Example Analysis of Pytorch gradient Descent Optimization 07/06 Update SLTechnology News&Howtos

Example Analysis of Pytorch gradient Descent Optimization

2025-07-06 Update From: SLTechnology News&Howtos shulou NAV: SLTechnology News&Howtos > Development >

Shulou(Shulou.com)06/01 Report--

This article mainly introduces the example analysis of Pytorch gradient descent optimization, which has a certain reference value, and interested friends can refer to it. I hope you will gain a lot after reading this article.

Activation function 1.Sigmoid function

The function image and expression are as follows:

Through this function, the input from negative infinity to positive infinity can be compressed to between 0 and 1. At xzero, output 0.5

The implementation through PyTorch is as follows:

2.Tanh function

It is more commonly used in RNN, which is changed from the sigmoid function. The expression and the image are shown in the following figure:

The value of this function is-1 to 1, and the derivative is: 1-Tanh**2.

The implementation via PyTorch is as follows:

3.ReLU function

This function can truncate the value of input less than 0 to 0, and the value greater than 0 remains the same. Therefore, the derivative is 0 where it is less than 0 and 1 where it is greater than 0, so it is very convenient to calculate the derivative.

The implementation via PyTorch is as follows:

Loss function and derivation

Usually, we use mean squared error, that is, mean square error, as the loss function.

1.autograd.grad

Torch.autograd.grad (loss, [w1rew2pr...])

The first one you enter is the loss function, and the second is a list of parameters, and even if there is only one, you need to add brackets.

We can create the loss function directly through the method of mse_loss.

Enter the loss function mse in torch.autograd.grad and the object [w] that you want to derive, and you can derive it directly.

Note: when we create w, we need to add requires_grad=True before we can derive it.

You can also add derivable attributes to it through the method of W. derivation grad _ ().

2.loss.backward ()

This method is called directly on the loss function.

This method does not return gradient information, but saves the gradient information to parameters, which can be viewed directly with w.grad.

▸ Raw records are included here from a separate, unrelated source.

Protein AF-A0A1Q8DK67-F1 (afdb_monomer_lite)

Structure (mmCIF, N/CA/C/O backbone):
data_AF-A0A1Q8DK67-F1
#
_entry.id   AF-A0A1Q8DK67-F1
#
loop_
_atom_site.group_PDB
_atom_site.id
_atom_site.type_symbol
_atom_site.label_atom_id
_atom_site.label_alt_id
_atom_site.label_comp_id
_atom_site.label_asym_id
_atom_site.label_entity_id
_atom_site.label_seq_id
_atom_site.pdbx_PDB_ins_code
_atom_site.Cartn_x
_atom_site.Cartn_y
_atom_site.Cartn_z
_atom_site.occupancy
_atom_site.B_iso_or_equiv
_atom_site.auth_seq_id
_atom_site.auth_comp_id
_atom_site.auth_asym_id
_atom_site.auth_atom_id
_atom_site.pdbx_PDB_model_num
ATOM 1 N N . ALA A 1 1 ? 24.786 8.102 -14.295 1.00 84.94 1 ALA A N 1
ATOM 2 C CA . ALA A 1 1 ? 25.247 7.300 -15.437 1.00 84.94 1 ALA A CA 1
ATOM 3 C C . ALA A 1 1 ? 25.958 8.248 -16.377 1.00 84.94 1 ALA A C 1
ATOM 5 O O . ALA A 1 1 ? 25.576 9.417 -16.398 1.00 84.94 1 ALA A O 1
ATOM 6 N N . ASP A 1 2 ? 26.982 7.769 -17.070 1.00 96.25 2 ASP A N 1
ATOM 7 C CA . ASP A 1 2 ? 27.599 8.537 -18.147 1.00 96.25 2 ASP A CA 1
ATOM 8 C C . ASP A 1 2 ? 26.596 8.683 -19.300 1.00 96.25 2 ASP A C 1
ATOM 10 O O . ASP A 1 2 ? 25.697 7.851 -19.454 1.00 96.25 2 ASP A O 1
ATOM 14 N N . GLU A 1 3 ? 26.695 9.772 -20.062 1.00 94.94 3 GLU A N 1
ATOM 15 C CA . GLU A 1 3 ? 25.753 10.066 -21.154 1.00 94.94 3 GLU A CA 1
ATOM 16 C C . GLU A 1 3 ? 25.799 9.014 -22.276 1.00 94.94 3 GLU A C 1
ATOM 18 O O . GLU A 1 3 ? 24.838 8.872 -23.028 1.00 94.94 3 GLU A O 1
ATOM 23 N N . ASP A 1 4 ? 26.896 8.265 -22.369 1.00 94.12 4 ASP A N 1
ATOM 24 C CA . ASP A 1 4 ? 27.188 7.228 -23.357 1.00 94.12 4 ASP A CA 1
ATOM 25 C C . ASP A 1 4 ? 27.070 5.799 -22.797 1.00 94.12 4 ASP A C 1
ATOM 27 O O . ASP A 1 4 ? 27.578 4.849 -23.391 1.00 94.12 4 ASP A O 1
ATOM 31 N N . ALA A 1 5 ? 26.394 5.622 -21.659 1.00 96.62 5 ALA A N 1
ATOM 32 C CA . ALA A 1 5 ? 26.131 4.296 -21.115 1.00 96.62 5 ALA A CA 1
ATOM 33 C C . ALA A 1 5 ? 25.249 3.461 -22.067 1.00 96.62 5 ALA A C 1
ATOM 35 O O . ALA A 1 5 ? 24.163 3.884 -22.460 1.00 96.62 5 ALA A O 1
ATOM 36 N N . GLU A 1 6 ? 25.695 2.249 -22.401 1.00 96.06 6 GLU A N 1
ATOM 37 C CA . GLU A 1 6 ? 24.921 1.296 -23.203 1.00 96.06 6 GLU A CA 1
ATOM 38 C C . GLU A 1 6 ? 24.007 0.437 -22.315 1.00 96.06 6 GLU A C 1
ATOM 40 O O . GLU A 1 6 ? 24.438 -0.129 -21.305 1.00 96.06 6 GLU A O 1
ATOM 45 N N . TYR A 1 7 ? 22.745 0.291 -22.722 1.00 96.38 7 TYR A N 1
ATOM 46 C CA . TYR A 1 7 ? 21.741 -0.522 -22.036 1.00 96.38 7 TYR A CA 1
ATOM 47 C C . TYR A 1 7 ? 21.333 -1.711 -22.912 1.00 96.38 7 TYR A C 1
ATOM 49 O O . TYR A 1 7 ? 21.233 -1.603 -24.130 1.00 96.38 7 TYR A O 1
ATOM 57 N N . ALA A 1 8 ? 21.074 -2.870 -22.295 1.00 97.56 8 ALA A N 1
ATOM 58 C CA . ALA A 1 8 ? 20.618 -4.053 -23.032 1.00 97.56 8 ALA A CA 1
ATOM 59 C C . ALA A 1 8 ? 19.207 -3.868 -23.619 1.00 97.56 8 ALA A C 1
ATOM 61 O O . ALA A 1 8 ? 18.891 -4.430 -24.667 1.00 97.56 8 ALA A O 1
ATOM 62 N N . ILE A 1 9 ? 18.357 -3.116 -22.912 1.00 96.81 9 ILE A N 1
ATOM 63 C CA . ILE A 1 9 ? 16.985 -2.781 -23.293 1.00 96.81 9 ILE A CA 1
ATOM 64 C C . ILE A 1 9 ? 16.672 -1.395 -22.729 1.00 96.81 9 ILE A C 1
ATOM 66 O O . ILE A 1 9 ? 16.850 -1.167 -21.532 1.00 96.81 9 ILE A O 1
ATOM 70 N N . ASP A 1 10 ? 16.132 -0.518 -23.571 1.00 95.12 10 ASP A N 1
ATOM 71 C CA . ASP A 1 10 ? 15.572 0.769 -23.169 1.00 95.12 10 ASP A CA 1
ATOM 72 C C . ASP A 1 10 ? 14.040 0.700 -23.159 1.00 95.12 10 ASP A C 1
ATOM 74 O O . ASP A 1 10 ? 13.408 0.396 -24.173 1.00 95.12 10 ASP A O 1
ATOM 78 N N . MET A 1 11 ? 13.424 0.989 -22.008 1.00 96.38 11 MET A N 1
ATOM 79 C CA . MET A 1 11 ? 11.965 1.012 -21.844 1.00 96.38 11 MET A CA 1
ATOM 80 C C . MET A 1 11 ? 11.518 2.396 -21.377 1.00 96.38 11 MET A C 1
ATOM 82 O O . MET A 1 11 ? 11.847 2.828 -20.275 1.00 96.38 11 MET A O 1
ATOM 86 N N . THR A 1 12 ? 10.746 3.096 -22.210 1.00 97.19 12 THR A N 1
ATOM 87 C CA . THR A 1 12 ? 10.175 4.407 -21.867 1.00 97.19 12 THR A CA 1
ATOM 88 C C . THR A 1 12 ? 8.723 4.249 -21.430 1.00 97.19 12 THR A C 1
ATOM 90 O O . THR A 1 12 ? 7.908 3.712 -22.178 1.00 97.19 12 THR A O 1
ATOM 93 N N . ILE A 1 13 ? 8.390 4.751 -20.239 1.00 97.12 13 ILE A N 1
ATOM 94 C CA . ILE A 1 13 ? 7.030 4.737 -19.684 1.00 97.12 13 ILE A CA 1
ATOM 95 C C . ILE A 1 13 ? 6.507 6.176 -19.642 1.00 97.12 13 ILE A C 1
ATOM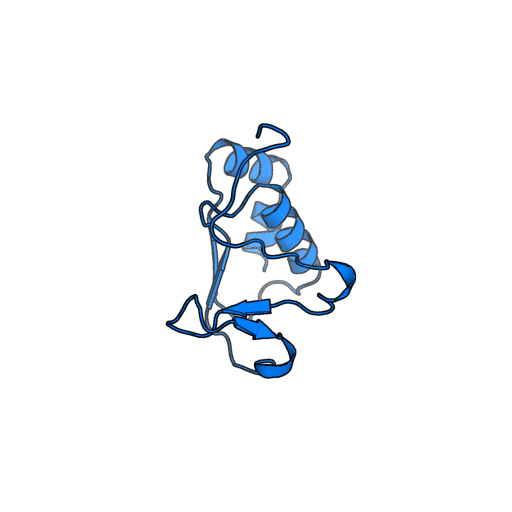 97 O O . ILE A 1 13 ? 7.054 7.023 -18.936 1.00 97.12 13 ILE A O 1
ATOM 101 N N . ASN A 1 14 ? 5.442 6.465 -20.391 1.00 97.50 14 ASN A N 1
ATOM 102 C CA . ASN A 1 14 ? 4.776 7.764 -20.344 1.00 97.50 14 ASN A CA 1
ATOM 103 C C . ASN A 1 14 ? 3.774 7.805 -19.184 1.00 97.50 14 ASN A C 1
ATOM 105 O O . ASN A 1 14 ? 2.716 7.180 -19.231 1.00 97.50 14 ASN A O 1
ATOM 109 N N . MET A 1 15 ? 4.076 8.602 -18.161 1.00 97.25 15 MET A N 1
ATOM 110 C CA . MET A 1 15 ? 3.236 8.716 -16.963 1.00 97.25 15 MET A CA 1
ATOM 111 C C . MET A 1 15 ? 1.814 9.216 -17.252 1.00 97.25 15 MET A C 1
ATOM 113 O O . MET A 1 15 ? 0.904 8.920 -16.486 1.00 97.25 15 MET A O 1
ATOM 117 N N . SER A 1 16 ? 1.603 9.941 -18.357 1.00 97.94 16 SER A N 1
ATOM 118 C CA . SER A 1 16 ? 0.274 10.447 -18.738 1.00 97.94 16 SER A CA 1
ATOM 119 C C . SER A 1 16 ? -0.675 9.346 -19.223 1.00 97.94 16 SER A C 1
ATOM 121 O O . SER A 1 16 ? -1.890 9.556 -19.277 1.00 97.94 16 SER A O 1
ATOM 123 N N . ASP A 1 17 ? -0.133 8.180 -19.578 1.00 97.50 17 ASP A N 1
ATOM 124 C CA . ASP A 1 17 ? -0.920 7.034 -20.031 1.00 97.50 17 ASP A CA 1
ATOM 125 C C . ASP A 1 17 ? -1.436 6.192 -18.851 1.00 97.50 17 ASP A C 1
ATOM 127 O O . ASP A 1 17 ? -2.408 5.454 -19.005 1.00 97.50 17 ASP A O 1
ATOM 131 N N . ILE A 1 18 ? -0.866 6.360 -17.649 1.00 97.19 18 ILE A N 1
ATOM 132 C CA . ILE A 1 18 ? -1.320 5.700 -16.418 1.00 97.19 18 ILE A CA 1
ATOM 133 C C . ILE A 1 18 ? -2.473 6.510 -15.816 1.00 97.19 18 ILE A C 1
ATOM 135 O O . ILE A 1 18 ? -2.270 7.482 -15.088 1.00 97.19 18 ILE A O 1
ATOM 139 N N . LYS A 1 19 ? -3.703 6.114 -16.147 1.00 97.62 19 LYS A N 1
ATOM 140 C CA . LYS A 1 19 ? -4.933 6.830 -15.758 1.00 97.62 19 LYS A CA 1
ATOM 141 C C . LYS A 1 19 ? -5.683 6.191 -14.593 1.00 97.62 19 LYS A C 1
ATOM 143 O O . LYS A 1 19 ? -6.612 6.796 -14.067 1.00 97.62 19 LYS A O 1
ATOM 148 N N . GLU A 1 20 ? -5.283 4.989 -14.195 1.00 97.50 20 GLU A N 1
ATOM 149 C CA . GLU A 1 20 ? -5.959 4.179 -13.186 1.00 97.50 20 GLU A CA 1
ATOM 150 C C . GLU A 1 20 ? -4.936 3.510 -12.262 1.00 97.50 20 GLU A C 1
ATOM 152 O O . GLU A 1 20 ? -3.794 3.281 -12.675 1.00 97.50 20 GLU A O 1
ATOM 157 N N . PRO A 1 21 ? -5.320 3.172 -11.017 1.00 98.06 21 PRO A N 1
ATOM 158 C CA . PRO A 1 21 ? -4.507 2.312 -10.172 1.00 98.06 21 PRO A CA 1
ATOM 159 C C . PRO A 1 21 ? -4.284 0.947 -10.832 1.00 98.06 21 PRO A C 1
ATOM 161 O O . PRO A 1 21 ? -5.198 0.380 -11.433 1.00 98.06 21 PRO A O 1
ATOM 164 N N . ILE A 1 22 ? -3.072 0.420 -10.675 1.00 98.25 22 ILE A N 1
ATOM 165 C CA . ILE A 1 22 ? -2.659 -0.893 -11.175 1.00 98.25 22 ILE A CA 1
ATOM 166 C C . ILE A 1 22 ? -2.390 -1.786 -9.964 1.00 98.25 22 ILE A C 1
ATOM 168 O O . ILE A 1 22 ? -1.736 -1.354 -9.011 1.00 98.25 22 ILE A O 1
ATOM 172 N N . LEU A 1 23 ? -2.907 -3.012 -9.993 1.00 98.12 23 LEU A N 1
ATOM 173 C CA . LEU A 1 23 ? -2.759 -4.007 -8.934 1.00 98.12 23 LEU A CA 1
ATOM 174 C C . LEU A 1 23 ? -2.138 -5.287 -9.499 1.00 98.12 23 LEU A C 1
ATOM 176 O O . LEU A 1 23 ? -2.416 -5.656 -10.637 1.00 98.12 23 LEU A O 1
ATOM 180 N N . CYS A 1 24 ? -1.342 -5.982 -8.689 1.00 98.12 24 CYS A N 1
ATOM 181 C CA . CYS A 1 24 ? -0.892 -7.341 -8.993 1.00 98.12 24 CYS A CA 1
ATOM 182 C C . CYS A 1 24 ? -1.935 -8.340 -8.479 1.00 98.12 24 CYS A C 1
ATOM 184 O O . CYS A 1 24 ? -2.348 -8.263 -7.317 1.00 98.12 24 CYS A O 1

3.softmax and its derivation

This function converts the input with a large gap into a probability between 0 and 1, and the sum of all probabilities is 1.

Derivation of the softmax function:

Let the input be an and the output through softmax be p

Note: when iSj, the partial derivative is positive, and when I! = j, the partial derivative is negative.

The implementation through PyTorch is as follows:

Third, chain rule 1. Monolayer perceptron gradient

In fact, the single-layer perceptron has only one node, data * weight, input this node, after the sigmoid function conversion, get the output value. The gradient can be obtained according to the chain rule.

Function conversion and derivation can be easily realized through PyTorch.

two。 Multi-output sensor gradient

There are more output values, so there are more nodes. But the way of derivation is actually the same.

The method of derivation through PyTorch is as follows:

3. Derivation with hidden layer in the middle

A hidden layer is added in the middle, only adjusting the input content of the output node. Originally, the data was output directly to the output node, but now the output of the middle layer is used as input to the output node. The implementation using PyTorch is as follows:

4. Back propagation of multilayer perceptrons

Still through the chain rule, the output sigmoid (x) of each node is the input of the next node, so we get the sigmoid function of each node through forward propagation, and the final output result. After calculating the loss function, we can calculate the gradient of each parameter of each node by backward propagation.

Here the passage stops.